In this paper, we describe a simple ratiometric method for improving the robustness and reproducibility of E-sensors, specifically, a new “ratiometric E-sensor”. As detailed below, we build on the basic Plaxco’s E-sensor approach, starting from their first “Signal-Off” strategy. We have done so because such E-sensors are reagentless and thus excellent candidates for the development of point-of-care diagnostics.[8,19,21] However, the inclusion of the two redox components uniquely addresses the shortcomings noted above, especially in relation to variations that arise from different DNA loading densities and nontarget-induced reagent degradation/dissociation. The ratiometric E-sensor we describe here is expected to be general and thus readily extrapolated to create a range of other oligonucleotide electrochemical DNA or aptamer-based biosensors that rely on the same or other conformational transduction principles.[3,22−25] Support for this contention comes from a demonstration that it may also be used effectively for “Signal-On” sensing.

Results and Discussion

The ratiometric method we describe here is based on the use of two electrochemical probes in parallel. In addition to the classic signal probe (MB) found in other E-sensors, we have included another redox probe, Fc, as a control. The design principle is that, during target-induced conformational transduction, only the distance between the signal probe (MB) and the electrode will be changed, while the relative distance between the control probe (Fc) and the electrode should remain constant. Therefore, the control probe is expected to serve as an internal control.
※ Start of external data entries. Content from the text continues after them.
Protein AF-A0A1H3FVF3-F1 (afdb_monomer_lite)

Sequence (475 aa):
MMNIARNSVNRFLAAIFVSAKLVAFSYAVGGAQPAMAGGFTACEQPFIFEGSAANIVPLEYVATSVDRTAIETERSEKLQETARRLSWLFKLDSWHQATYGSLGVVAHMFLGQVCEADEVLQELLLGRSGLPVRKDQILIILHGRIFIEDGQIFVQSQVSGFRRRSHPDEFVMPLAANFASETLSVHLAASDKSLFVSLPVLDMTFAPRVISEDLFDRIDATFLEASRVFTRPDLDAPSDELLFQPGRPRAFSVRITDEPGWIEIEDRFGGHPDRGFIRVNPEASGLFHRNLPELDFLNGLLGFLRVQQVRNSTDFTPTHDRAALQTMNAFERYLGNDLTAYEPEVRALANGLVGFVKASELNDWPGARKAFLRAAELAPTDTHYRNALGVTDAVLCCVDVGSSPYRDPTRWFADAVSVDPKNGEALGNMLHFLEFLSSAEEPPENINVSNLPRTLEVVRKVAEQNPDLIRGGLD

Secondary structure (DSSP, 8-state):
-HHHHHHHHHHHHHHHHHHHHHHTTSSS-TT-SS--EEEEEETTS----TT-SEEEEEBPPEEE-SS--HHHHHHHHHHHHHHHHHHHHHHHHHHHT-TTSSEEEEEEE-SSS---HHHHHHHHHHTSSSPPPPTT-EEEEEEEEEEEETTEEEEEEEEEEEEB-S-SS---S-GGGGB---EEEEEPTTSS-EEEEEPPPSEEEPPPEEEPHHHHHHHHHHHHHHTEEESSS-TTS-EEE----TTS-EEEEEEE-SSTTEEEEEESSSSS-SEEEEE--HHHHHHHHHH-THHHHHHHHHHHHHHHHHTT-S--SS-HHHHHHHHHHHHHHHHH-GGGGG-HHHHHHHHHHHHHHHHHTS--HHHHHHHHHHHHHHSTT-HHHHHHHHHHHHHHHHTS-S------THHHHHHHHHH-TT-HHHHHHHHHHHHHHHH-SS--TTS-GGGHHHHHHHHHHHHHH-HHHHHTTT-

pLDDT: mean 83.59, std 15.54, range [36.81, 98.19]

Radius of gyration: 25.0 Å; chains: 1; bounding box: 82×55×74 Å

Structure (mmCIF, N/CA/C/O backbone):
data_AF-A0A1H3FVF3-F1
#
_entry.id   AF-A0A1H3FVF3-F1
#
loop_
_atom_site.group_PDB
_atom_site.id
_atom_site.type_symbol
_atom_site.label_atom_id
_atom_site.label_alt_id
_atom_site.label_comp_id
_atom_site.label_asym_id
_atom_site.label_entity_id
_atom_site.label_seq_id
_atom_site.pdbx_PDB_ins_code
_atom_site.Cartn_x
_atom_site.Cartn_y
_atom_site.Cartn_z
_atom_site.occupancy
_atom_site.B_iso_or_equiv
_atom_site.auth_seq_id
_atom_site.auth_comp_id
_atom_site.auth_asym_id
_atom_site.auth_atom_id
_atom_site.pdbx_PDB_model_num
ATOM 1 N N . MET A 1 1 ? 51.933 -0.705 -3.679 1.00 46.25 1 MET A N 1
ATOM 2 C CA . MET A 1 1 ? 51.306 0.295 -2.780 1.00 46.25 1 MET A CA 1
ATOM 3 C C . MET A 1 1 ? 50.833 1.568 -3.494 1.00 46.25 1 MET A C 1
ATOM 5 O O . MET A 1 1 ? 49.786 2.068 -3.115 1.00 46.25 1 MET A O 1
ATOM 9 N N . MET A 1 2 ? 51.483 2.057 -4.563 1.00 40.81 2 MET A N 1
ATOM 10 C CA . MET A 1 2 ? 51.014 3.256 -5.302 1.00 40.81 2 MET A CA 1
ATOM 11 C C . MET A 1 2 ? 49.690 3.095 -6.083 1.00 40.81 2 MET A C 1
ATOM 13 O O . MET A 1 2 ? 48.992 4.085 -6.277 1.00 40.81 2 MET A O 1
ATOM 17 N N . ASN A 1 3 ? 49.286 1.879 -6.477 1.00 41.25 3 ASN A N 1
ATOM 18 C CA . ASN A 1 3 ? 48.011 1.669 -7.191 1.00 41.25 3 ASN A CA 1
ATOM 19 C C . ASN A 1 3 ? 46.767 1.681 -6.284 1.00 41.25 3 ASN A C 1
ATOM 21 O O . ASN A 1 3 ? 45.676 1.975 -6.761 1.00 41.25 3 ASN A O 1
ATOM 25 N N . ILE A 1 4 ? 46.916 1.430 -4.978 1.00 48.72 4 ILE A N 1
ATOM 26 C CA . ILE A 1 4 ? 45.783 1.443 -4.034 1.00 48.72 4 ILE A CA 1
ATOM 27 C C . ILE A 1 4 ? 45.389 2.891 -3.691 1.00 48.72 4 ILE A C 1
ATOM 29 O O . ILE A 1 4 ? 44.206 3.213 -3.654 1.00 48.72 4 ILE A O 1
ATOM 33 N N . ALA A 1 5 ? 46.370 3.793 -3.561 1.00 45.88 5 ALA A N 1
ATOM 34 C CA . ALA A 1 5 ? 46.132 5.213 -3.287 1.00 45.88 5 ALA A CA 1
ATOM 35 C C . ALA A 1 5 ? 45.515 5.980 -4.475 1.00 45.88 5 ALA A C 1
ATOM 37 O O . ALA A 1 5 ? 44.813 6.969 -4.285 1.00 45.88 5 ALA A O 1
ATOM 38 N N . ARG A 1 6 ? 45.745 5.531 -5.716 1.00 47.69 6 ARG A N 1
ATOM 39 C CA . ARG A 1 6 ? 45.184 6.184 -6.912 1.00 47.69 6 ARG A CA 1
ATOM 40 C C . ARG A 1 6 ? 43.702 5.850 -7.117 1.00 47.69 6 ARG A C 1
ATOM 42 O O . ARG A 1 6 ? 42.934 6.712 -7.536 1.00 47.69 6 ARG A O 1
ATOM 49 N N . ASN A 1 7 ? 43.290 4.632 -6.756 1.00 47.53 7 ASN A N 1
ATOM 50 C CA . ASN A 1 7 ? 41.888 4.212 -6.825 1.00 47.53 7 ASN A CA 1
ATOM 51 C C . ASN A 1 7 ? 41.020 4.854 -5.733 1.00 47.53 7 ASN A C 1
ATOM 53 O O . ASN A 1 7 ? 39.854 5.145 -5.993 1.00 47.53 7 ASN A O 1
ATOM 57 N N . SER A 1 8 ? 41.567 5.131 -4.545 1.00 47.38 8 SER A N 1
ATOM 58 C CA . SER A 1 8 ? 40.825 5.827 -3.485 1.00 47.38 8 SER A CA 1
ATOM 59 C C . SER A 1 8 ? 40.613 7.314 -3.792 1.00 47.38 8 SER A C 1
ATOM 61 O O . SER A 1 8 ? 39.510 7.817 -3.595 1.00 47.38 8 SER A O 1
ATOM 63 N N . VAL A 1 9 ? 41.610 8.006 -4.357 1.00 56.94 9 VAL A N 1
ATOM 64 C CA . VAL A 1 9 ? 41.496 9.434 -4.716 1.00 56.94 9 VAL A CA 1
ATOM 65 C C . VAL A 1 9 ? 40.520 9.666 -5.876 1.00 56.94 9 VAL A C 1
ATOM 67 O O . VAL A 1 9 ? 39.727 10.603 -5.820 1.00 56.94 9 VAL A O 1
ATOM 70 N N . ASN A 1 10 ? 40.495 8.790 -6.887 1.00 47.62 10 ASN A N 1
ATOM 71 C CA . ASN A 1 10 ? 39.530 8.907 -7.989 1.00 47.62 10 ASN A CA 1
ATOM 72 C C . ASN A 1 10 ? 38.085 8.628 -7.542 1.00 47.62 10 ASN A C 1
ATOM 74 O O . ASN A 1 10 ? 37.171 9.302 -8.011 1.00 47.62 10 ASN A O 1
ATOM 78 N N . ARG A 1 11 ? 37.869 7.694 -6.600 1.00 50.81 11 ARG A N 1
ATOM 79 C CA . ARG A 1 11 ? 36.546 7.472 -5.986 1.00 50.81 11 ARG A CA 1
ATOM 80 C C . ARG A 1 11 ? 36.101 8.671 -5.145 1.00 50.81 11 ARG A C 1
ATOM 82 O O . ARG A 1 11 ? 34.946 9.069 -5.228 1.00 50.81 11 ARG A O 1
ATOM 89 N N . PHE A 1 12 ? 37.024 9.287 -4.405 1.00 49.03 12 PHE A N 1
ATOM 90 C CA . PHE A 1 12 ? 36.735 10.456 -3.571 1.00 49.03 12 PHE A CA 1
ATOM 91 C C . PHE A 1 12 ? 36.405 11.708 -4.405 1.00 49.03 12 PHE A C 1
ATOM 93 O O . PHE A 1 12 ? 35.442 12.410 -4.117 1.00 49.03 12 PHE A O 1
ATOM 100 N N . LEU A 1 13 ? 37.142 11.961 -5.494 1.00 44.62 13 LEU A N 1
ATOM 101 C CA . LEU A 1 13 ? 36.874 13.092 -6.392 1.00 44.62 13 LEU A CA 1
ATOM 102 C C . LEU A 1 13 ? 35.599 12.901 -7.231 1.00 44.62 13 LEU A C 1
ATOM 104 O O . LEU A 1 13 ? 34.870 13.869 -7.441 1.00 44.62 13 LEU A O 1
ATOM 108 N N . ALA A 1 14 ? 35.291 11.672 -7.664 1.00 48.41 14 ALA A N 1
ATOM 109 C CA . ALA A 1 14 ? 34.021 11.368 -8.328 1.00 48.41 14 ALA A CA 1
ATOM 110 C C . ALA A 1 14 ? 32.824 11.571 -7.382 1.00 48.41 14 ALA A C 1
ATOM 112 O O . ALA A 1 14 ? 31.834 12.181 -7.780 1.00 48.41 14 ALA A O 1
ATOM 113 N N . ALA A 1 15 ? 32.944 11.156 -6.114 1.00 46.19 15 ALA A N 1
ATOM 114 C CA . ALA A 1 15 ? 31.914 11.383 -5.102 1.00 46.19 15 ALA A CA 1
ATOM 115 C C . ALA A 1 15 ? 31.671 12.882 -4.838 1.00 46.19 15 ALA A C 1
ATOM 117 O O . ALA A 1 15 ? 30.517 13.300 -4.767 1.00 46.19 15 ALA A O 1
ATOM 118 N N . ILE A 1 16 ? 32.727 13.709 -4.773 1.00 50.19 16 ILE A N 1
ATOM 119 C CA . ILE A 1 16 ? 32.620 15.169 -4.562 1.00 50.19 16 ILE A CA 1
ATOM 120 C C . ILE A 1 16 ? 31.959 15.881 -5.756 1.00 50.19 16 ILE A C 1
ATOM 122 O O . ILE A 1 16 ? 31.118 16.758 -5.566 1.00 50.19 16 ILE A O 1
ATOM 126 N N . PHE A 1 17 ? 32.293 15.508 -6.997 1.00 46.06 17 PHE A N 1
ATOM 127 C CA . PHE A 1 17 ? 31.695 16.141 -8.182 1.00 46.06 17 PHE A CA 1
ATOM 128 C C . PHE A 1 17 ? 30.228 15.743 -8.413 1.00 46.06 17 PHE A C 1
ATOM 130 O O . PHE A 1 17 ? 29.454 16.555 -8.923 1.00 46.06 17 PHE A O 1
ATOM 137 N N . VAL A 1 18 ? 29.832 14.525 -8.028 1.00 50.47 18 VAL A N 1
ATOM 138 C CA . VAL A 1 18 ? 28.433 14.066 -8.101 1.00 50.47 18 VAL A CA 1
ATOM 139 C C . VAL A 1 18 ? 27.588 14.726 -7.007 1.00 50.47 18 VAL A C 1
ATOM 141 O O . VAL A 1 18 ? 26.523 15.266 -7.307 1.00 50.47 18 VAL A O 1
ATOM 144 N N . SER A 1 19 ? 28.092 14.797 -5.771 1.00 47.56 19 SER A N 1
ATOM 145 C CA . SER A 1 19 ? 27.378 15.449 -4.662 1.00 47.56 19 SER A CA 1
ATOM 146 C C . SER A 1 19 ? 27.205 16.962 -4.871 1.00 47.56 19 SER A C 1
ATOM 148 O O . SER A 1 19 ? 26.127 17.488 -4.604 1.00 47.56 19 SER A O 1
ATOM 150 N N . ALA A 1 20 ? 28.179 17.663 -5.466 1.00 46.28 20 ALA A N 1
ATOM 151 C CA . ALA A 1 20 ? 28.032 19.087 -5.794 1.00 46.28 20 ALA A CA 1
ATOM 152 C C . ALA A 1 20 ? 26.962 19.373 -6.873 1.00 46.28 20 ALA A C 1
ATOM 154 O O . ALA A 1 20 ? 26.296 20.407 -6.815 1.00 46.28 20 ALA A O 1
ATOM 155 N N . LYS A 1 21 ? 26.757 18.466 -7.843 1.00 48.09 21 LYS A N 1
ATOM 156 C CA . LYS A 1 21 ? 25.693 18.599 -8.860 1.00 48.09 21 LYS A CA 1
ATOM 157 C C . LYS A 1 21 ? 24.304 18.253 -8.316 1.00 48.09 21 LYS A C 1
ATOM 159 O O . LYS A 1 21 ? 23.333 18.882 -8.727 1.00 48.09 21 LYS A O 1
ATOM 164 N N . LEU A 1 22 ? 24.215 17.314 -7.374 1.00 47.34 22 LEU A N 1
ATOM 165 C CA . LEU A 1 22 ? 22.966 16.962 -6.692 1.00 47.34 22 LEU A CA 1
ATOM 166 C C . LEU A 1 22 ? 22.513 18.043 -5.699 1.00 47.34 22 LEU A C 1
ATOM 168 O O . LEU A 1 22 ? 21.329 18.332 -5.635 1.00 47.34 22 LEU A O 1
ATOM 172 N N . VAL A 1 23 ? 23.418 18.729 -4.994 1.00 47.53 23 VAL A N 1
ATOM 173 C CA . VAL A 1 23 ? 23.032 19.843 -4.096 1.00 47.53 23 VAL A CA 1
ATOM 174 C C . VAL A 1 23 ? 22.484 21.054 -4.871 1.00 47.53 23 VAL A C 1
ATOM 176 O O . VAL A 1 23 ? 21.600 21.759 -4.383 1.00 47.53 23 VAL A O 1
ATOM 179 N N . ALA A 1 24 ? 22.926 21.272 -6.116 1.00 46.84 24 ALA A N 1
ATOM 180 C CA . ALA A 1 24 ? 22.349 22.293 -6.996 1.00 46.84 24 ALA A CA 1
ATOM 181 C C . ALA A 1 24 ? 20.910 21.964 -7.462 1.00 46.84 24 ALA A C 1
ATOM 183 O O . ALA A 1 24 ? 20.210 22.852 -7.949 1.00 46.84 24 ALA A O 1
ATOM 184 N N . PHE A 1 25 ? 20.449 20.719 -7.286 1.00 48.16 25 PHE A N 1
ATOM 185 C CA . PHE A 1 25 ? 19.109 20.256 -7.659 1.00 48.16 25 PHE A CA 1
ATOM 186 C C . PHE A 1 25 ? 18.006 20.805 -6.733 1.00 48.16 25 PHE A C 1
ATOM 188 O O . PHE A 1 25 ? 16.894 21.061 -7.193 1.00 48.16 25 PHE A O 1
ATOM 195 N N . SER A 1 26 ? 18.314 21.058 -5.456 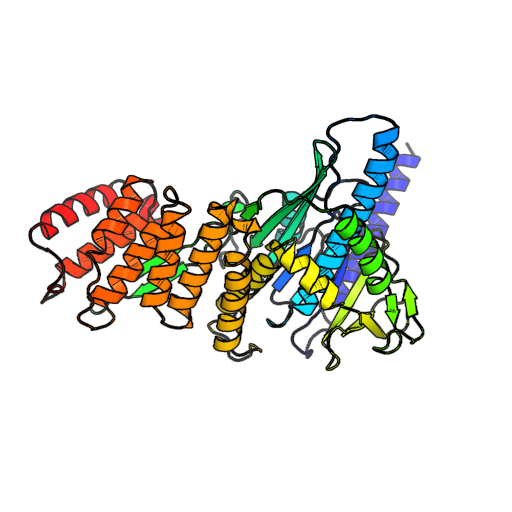1.00 47.16 26 SER A N 1
ATOM 196 C CA . SER A 1 26 ? 17.315 21.435 -4.440 1.00 47.16 26 SER A CA 1
ATOM 197 C C . SER A 1 26 ? 16.846 22.893 -4.496 1.00 47.16 26 SER A C 1
ATOM 199 O O . SER A 1 26 ? 15.740 23.199 -4.063 1.00 47.16 26 SER A O 1
ATOM 201 N N . TYR A 1 27 ? 17.636 23.818 -5.051 1.00 44.97 27 TYR A N 1
ATOM 202 C CA . TYR A 1 27 ? 17.352 25.258 -4.919 1.00 44.97 27 TYR A CA 1
ATOM 203 C C . TYR A 1 27 ? 16.534 25.884 -6.065 1.00 44.97 27 TYR A C 1
ATOM 205 O O . TYR A 1 27 ? 16.082 27.019 -5.932 1.00 44.97 27 TYR A O 1
ATOM 213 N N . ALA A 1 28 ? 16.289 25.179 -7.175 1.00 44.72 28 ALA A N 1
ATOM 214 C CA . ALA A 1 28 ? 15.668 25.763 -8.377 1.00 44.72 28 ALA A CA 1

To demonstrate the utility of our ratiometric standardization, we designed a “Signal-Off” E-DNA sensor[6] similar to one reported previously by Plaxco and co-workers. However, in addition to adding a second redox component, we changed the target sequence so as to detect sequences present in the human T-lymphotropic virus type I gene (Target T).[26] As shown in Scheme 1, a 37-mer molecular beacon (Probe P) was immobilized on a hand-polished gold disk electrode via a 3′ thiol (Scheme 1A). Probe P was constructed by enzymatically ligation of an HS- and Fc-labeled oligonucleotide (HS-Fc-P) with a MB-labeled oligonucleotide (MB-P). HS-Fc-P was synthesized using a commercial 3′-thiol modifier solid phase column and a Fc-modified thymidine (T) phosphoramidite (compound 1) (Scheme 1B; see the Supporting Information for characterization and experimental details). MB-P was obtained from a commercial supplier.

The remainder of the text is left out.